All this time the mare was trudging on through the slough that our road had become.  Father and the steward were well ahead by this time.  I realized about this time with a shock that I could not see them.  The afternoon was getting on, and I had been rained on for quite a while.  After a time the storm slackened, however momentarily, and I saw the line of the woods in front of me.  A figure in oilskin was riding toward me on the road.  It was Father, come looking for me.  As he pulled even with me, the wind picked up once more, and another sheet of rain driven on before it struck us with full force.  It drowned our words, even shouting, and nearly drowned us.  But I saw enough of his gestures to understand that he wanted me to follow him back to where they had set up a camp in the eaves of the forest, and I was glad of it.  I was by this time positively cold inside my sunburn, and even that was no longer hot, merely sore and tender, burning each time an especially sharp drop of rain found its unerring way to my lobster-red chest.  As we entered the wood, Father pointed a little off the road to the left, and ahead.  I saw the welcome shine of firelight in the gloaming dusk, and we made for it.

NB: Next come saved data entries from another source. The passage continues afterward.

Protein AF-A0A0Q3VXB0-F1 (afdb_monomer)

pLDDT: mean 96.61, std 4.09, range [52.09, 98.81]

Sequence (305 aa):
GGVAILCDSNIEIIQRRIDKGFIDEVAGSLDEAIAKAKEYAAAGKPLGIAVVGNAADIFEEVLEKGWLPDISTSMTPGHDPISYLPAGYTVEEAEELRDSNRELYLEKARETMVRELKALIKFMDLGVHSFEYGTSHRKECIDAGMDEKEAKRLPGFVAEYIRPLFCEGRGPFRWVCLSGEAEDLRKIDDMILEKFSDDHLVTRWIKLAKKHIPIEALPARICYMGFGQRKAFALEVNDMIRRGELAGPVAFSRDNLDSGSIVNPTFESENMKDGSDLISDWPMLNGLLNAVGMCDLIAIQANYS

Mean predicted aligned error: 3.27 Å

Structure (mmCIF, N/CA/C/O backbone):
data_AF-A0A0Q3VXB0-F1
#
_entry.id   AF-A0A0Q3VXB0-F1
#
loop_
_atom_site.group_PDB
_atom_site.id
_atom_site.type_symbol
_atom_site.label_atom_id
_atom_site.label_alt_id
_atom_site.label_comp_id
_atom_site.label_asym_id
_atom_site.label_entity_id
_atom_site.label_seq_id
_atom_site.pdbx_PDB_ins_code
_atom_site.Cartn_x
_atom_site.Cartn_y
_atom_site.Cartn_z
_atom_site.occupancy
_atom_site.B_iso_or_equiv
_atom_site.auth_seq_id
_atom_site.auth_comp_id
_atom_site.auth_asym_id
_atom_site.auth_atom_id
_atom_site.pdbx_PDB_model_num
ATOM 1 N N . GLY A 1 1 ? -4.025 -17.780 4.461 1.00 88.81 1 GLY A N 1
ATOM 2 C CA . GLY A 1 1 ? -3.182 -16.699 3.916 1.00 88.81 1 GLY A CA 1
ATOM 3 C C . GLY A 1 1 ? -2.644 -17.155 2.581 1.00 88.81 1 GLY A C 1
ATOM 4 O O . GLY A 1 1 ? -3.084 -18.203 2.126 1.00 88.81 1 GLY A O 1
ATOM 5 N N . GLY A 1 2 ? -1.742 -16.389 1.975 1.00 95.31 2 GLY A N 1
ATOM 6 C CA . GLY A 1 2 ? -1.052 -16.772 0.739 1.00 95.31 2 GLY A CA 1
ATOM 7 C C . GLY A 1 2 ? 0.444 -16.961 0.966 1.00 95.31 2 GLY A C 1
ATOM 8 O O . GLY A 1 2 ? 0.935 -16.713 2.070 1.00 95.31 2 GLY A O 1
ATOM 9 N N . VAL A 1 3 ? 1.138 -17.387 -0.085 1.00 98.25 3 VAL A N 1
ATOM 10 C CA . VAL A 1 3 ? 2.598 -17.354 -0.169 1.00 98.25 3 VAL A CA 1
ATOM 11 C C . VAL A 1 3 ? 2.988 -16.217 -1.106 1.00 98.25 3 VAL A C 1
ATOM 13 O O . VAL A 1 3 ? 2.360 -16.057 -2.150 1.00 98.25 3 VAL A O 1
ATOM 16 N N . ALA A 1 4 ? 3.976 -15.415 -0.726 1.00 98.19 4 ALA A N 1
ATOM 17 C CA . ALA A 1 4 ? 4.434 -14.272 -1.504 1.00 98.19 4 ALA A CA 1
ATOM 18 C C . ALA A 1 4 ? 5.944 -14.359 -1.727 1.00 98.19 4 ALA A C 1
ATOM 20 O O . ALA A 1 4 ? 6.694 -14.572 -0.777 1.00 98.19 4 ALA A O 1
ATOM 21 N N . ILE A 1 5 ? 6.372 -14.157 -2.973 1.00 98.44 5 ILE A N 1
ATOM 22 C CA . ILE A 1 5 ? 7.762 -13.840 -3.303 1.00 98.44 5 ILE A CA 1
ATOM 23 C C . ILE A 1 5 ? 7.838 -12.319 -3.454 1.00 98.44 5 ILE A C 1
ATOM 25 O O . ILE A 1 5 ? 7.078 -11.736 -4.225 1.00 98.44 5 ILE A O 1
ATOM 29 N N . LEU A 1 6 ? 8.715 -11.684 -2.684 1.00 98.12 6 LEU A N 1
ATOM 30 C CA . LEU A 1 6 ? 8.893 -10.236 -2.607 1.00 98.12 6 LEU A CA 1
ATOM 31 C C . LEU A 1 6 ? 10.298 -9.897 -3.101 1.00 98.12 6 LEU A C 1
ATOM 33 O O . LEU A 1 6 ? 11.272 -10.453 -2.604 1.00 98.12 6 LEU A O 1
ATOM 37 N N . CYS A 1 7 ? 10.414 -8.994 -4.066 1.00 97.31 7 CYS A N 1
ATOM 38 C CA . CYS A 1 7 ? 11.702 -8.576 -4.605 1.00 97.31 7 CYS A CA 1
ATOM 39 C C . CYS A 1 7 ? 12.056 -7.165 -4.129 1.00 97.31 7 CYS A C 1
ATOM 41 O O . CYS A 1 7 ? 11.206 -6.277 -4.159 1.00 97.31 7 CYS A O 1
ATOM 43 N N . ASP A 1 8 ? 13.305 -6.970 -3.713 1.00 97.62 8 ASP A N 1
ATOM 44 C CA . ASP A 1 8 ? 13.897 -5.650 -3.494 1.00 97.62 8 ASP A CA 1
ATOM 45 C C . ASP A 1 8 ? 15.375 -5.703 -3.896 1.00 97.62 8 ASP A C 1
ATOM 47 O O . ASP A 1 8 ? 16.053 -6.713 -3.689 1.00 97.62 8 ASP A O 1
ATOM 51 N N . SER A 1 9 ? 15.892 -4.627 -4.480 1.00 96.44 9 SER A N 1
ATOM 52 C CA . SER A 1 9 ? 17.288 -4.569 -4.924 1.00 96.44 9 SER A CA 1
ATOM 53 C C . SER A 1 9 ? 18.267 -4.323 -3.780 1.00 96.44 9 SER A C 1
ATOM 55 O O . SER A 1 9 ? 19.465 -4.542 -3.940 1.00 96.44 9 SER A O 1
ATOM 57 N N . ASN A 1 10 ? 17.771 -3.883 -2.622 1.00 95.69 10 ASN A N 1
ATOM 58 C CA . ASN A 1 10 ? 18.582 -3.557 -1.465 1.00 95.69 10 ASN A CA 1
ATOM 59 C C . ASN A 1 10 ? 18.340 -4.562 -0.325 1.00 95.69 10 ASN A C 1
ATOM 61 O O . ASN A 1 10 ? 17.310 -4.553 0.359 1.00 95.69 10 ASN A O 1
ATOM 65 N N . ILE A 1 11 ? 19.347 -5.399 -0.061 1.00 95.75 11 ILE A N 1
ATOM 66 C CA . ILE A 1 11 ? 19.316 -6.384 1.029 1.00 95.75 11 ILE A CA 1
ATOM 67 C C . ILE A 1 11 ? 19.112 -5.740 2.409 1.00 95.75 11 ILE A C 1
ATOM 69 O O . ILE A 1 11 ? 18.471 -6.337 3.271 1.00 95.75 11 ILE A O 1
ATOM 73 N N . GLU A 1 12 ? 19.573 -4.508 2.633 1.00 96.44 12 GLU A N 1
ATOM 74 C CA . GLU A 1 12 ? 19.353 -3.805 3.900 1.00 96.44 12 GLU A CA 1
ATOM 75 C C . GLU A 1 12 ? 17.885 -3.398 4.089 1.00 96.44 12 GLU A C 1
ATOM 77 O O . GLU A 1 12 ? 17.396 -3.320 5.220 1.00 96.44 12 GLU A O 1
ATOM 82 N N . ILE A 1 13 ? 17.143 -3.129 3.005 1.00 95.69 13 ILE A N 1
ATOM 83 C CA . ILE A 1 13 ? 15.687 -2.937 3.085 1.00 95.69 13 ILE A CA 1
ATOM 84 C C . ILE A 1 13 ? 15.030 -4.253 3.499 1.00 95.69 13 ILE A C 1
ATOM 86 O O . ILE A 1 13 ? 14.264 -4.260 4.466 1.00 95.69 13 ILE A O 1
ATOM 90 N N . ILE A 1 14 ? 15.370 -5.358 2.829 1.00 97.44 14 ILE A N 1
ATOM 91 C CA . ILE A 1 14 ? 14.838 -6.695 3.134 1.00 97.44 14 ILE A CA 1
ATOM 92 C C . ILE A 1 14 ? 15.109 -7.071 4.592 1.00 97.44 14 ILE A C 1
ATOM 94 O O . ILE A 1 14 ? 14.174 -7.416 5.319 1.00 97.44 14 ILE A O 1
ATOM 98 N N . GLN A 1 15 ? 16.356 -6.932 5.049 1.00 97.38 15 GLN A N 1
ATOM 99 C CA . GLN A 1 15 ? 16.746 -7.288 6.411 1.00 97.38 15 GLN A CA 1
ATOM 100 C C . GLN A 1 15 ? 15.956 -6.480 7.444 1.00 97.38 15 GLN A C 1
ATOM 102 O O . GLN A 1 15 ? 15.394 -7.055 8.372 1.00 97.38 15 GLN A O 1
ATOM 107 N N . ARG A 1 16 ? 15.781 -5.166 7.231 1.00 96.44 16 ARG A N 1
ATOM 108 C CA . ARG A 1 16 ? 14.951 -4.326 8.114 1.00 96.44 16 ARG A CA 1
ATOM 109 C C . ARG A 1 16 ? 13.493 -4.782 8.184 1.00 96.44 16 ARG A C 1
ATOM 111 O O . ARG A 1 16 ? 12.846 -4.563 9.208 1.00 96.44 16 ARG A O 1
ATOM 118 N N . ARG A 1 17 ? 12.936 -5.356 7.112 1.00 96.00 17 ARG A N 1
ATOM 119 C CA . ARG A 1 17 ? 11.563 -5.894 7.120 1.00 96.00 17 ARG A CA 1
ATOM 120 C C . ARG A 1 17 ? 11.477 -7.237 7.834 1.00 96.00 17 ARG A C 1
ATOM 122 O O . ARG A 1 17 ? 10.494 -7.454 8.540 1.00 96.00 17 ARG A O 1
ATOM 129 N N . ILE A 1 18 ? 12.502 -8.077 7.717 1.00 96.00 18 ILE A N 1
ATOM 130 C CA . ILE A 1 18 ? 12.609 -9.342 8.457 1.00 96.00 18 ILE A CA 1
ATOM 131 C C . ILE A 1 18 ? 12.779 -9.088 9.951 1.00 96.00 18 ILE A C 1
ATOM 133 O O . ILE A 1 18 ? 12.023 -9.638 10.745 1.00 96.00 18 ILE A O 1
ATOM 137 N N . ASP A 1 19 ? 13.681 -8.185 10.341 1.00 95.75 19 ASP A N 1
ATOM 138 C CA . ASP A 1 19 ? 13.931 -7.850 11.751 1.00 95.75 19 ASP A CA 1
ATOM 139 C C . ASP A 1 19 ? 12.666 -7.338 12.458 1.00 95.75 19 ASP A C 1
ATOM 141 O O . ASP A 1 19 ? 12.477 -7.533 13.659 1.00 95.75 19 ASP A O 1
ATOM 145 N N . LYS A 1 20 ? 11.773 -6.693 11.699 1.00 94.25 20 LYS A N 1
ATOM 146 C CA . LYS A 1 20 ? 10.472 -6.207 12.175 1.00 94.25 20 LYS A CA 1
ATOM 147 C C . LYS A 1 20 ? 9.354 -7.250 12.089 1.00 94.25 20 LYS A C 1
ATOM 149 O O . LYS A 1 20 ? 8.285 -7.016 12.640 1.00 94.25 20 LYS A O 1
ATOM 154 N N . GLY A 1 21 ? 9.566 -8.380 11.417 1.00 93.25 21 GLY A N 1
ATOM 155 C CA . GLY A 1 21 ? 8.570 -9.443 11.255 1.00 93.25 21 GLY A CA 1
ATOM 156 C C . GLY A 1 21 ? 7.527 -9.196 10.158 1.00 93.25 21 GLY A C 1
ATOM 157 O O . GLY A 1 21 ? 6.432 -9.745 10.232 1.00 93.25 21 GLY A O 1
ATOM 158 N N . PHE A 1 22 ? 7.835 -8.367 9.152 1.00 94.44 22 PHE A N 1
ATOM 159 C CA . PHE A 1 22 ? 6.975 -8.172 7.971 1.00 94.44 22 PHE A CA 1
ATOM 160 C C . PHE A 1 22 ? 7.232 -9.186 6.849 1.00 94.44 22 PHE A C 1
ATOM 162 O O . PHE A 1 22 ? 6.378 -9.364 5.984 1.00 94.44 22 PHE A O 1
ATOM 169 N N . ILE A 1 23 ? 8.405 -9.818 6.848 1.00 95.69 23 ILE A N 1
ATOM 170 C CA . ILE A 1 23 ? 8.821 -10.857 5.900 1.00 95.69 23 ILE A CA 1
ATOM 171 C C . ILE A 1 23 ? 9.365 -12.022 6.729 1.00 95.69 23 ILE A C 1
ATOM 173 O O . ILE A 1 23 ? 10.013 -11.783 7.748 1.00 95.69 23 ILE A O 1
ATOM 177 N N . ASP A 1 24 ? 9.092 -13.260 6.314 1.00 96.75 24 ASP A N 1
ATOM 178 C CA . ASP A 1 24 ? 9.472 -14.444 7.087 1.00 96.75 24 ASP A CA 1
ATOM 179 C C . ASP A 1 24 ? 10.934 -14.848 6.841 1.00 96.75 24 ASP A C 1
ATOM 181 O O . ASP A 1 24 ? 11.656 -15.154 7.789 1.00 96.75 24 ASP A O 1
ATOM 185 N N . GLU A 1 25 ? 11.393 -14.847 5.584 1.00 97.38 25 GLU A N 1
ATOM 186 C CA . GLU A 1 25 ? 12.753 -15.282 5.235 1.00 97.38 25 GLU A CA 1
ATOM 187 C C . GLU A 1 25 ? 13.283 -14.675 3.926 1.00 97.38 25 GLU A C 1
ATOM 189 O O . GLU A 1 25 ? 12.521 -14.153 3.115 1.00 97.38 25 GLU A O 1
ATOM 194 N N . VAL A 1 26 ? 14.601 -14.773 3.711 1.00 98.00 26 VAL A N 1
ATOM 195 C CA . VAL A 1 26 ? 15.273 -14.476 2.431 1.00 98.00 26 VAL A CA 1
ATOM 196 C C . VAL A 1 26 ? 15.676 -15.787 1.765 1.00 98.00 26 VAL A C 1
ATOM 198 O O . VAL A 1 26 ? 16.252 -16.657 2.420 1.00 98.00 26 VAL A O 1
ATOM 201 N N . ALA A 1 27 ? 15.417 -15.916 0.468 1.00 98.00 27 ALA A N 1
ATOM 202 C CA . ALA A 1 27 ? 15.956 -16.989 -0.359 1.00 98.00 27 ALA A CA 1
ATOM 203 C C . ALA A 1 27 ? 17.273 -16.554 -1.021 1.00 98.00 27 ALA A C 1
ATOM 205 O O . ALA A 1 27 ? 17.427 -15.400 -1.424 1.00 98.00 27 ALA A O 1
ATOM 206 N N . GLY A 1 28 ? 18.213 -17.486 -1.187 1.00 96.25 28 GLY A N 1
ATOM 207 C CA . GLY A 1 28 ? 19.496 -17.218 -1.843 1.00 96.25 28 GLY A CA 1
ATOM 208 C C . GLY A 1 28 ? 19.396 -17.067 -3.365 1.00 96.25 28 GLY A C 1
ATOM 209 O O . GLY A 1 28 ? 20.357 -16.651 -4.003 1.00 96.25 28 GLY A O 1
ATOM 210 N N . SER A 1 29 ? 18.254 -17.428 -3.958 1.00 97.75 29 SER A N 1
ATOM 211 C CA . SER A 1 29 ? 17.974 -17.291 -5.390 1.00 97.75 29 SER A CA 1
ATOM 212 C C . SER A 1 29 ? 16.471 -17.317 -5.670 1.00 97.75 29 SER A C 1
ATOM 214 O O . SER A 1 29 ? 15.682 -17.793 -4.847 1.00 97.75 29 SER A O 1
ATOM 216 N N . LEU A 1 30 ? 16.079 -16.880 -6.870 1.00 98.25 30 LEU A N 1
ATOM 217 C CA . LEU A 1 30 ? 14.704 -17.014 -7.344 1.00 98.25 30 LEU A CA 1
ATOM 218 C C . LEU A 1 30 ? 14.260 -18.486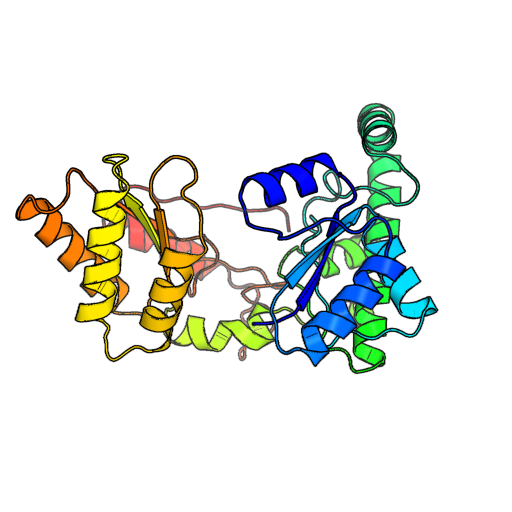 -7.431 1.00 98.25 30 LEU A C 1
ATOM 220 O O . LEU A 1 30 ? 13.129 -18.800 -7.069 1.00 98.25 30 LEU A O 1
ATOM 224 N N . ASP A 1 31 ? 15.138 -19.404 -7.849 1.00 98.31 3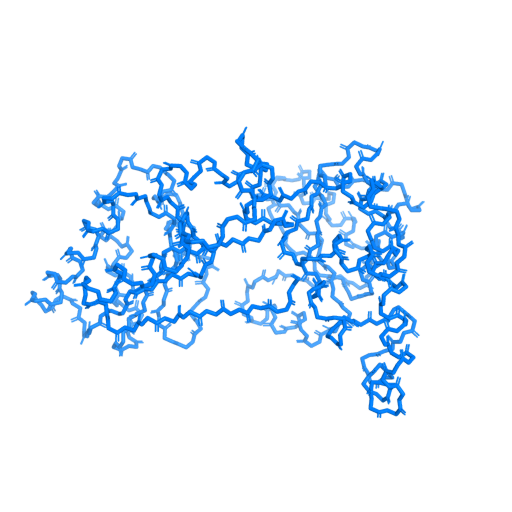1 ASP A N 1
ATOM 225 C CA . ASP A 1 31 ? 14.811 -20.837 -7.926 1.00 98.31 31 ASP A CA 1
ATOM 226 C C . ASP A 1 31 ? 14.483 -21.432 -6.552 1.00 98.31 31 ASP A C 1
ATOM 228 O O . ASP A 1 31 ? 13.507 -22.176 -6.411 1.00 98.31 31 ASP A O 1
ATOM 232 N N . GLU A 1 32 ? 15.258 -21.071 -5.524 1.00 98.44 32 GLU A N 1
ATOM 233 C CA . GLU A 1 32 ? 14.961 -21.457 -4.143 1.00 98.44 32 GLU A CA 1
ATOM 234 C C . GLU A 1 32 ? 13.614 -20.875 -3.688 1.00 98.44 32 GLU A C 1
ATOM 236 O O . GLU A 1 32 ? 12.786 -21.603 -3.134 1.00 98.44 32 GLU A O 1
ATOM 241 N N . ALA A 1 33 ? 13.359 -19.592 -3.970 1.00 98.44 33 ALA A N 1
ATOM 242 C CA . ALA A 1 33 ? 12.104 -18.941 -3.607 1.00 98.44 33 ALA A CA 1
ATOM 243 C C . ALA A 1 33 ? 10.891 -19.608 -4.271 1.00 98.44 33 ALA A C 1
ATOM 245 O O . ALA A 1 33 ? 9.900 -19.894 -3.601 1.00 98.44 33 ALA A O 1
ATOM 246 N N . ILE A 1 34 ? 10.977 -19.926 -5.567 1.00 98.44 34 ILE A N 1
ATOM 247 C CA . ILE A 1 34 ? 9.920 -20.626 -6.311 1.00 98.44 34 ILE A CA 1
ATOM 248 C C . ILE A 1 34 ? 9.697 -22.034 -5.747 1.00 98.44 34 ILE A C 1
ATOM 250 O O . ILE A 1 34 ? 8.548 -22.469 -5.615 1.00 98.44 34 ILE A O 1
ATOM 254 N N . ALA A 1 35 ? 10.768 -22.761 -5.413 1.00 98.31 35 ALA A N 1
ATOM 255 C CA . ALA A 1 35 ? 10.662 -24.099 -4.838 1.00 98.31 35 ALA A CA 1
ATOM 256 C C . ALA A 1 35 ? 9.913 -24.075 -3.497 1.00 98.31 35 ALA A C 1
ATOM 258 O O . ALA A 1 35 ? 8.932 -24.808 -3.329 1.00 98.31 35 ALA A O 1
ATOM 259 N N . LYS A 1 36 ? 10.304 -23.175 -2.587 1.00 98.31 36 LYS A N 1
ATOM 260 C CA . LYS A 1 36 ? 9.621 -22.991 -1.300 1.00 98.31 36 LYS A CA 1
ATOM 261 C C . LYS A 1 36 ? 8.192 -22.491 -1.472 1.00 98.31 36 LYS A C 1
ATOM 263 O O . LYS A 1 36 ? 7.290 -22.981 -0.796 1.00 98.31 36 LYS A O 1
ATOM 268 N N . ALA A 1 37 ? 7.956 -21.574 -2.412 1.00 98.12 37 ALA A N 1
ATOM 269 C CA . ALA A 1 37 ? 6.619 -21.064 -2.681 1.00 98.12 37 ALA A CA 1
ATOM 270 C C . ALA A 1 37 ? 5.653 -22.188 -3.077 1.00 98.12 37 ALA A C 1
ATOM 272 O O . ALA A 1 37 ? 4.554 -22.283 -2.529 1.00 98.12 37 ALA A O 1
ATOM 273 N N . LYS A 1 38 ? 6.093 -23.091 -3.962 1.00 97.81 38 LYS A N 1
ATOM 274 C CA . LYS A 1 38 ? 5.326 -24.280 -4.361 1.00 97.81 38 LYS A CA 1
ATOM 275 C C . LYS A 1 38 ? 5.077 -25.227 -3.188 1.00 97.81 38 LYS A C 1
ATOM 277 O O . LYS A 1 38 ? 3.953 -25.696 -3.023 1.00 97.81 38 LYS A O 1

The grim steward met us in a crooked thicket of trees in a shallow dell.  The tangled limbs overhead kept most of the rain out, and even now the littered floor was nearly dry.  Every once in a while a solitary drop fell into the fire and sizzled into a vagrant wisp of steam, and nothing more.  We retrieved our suppers of wet bread and cheese, and I decided to broach the other aleskin.

A thin stuff came out that looked like water in the firelight.  The flavor was peculiar—not at all alcoholic, but full of spices and boiled herbs and something juicy like meat.  I had it, then!  It was some of Mother’s cold broth—stock lifted from the pot just after the joint was drawn.  I knew of but one drink finer in those days—hot broth, that was—and so I slopped enough down the outside to wet the skin, and hung it on a pole beside the fire.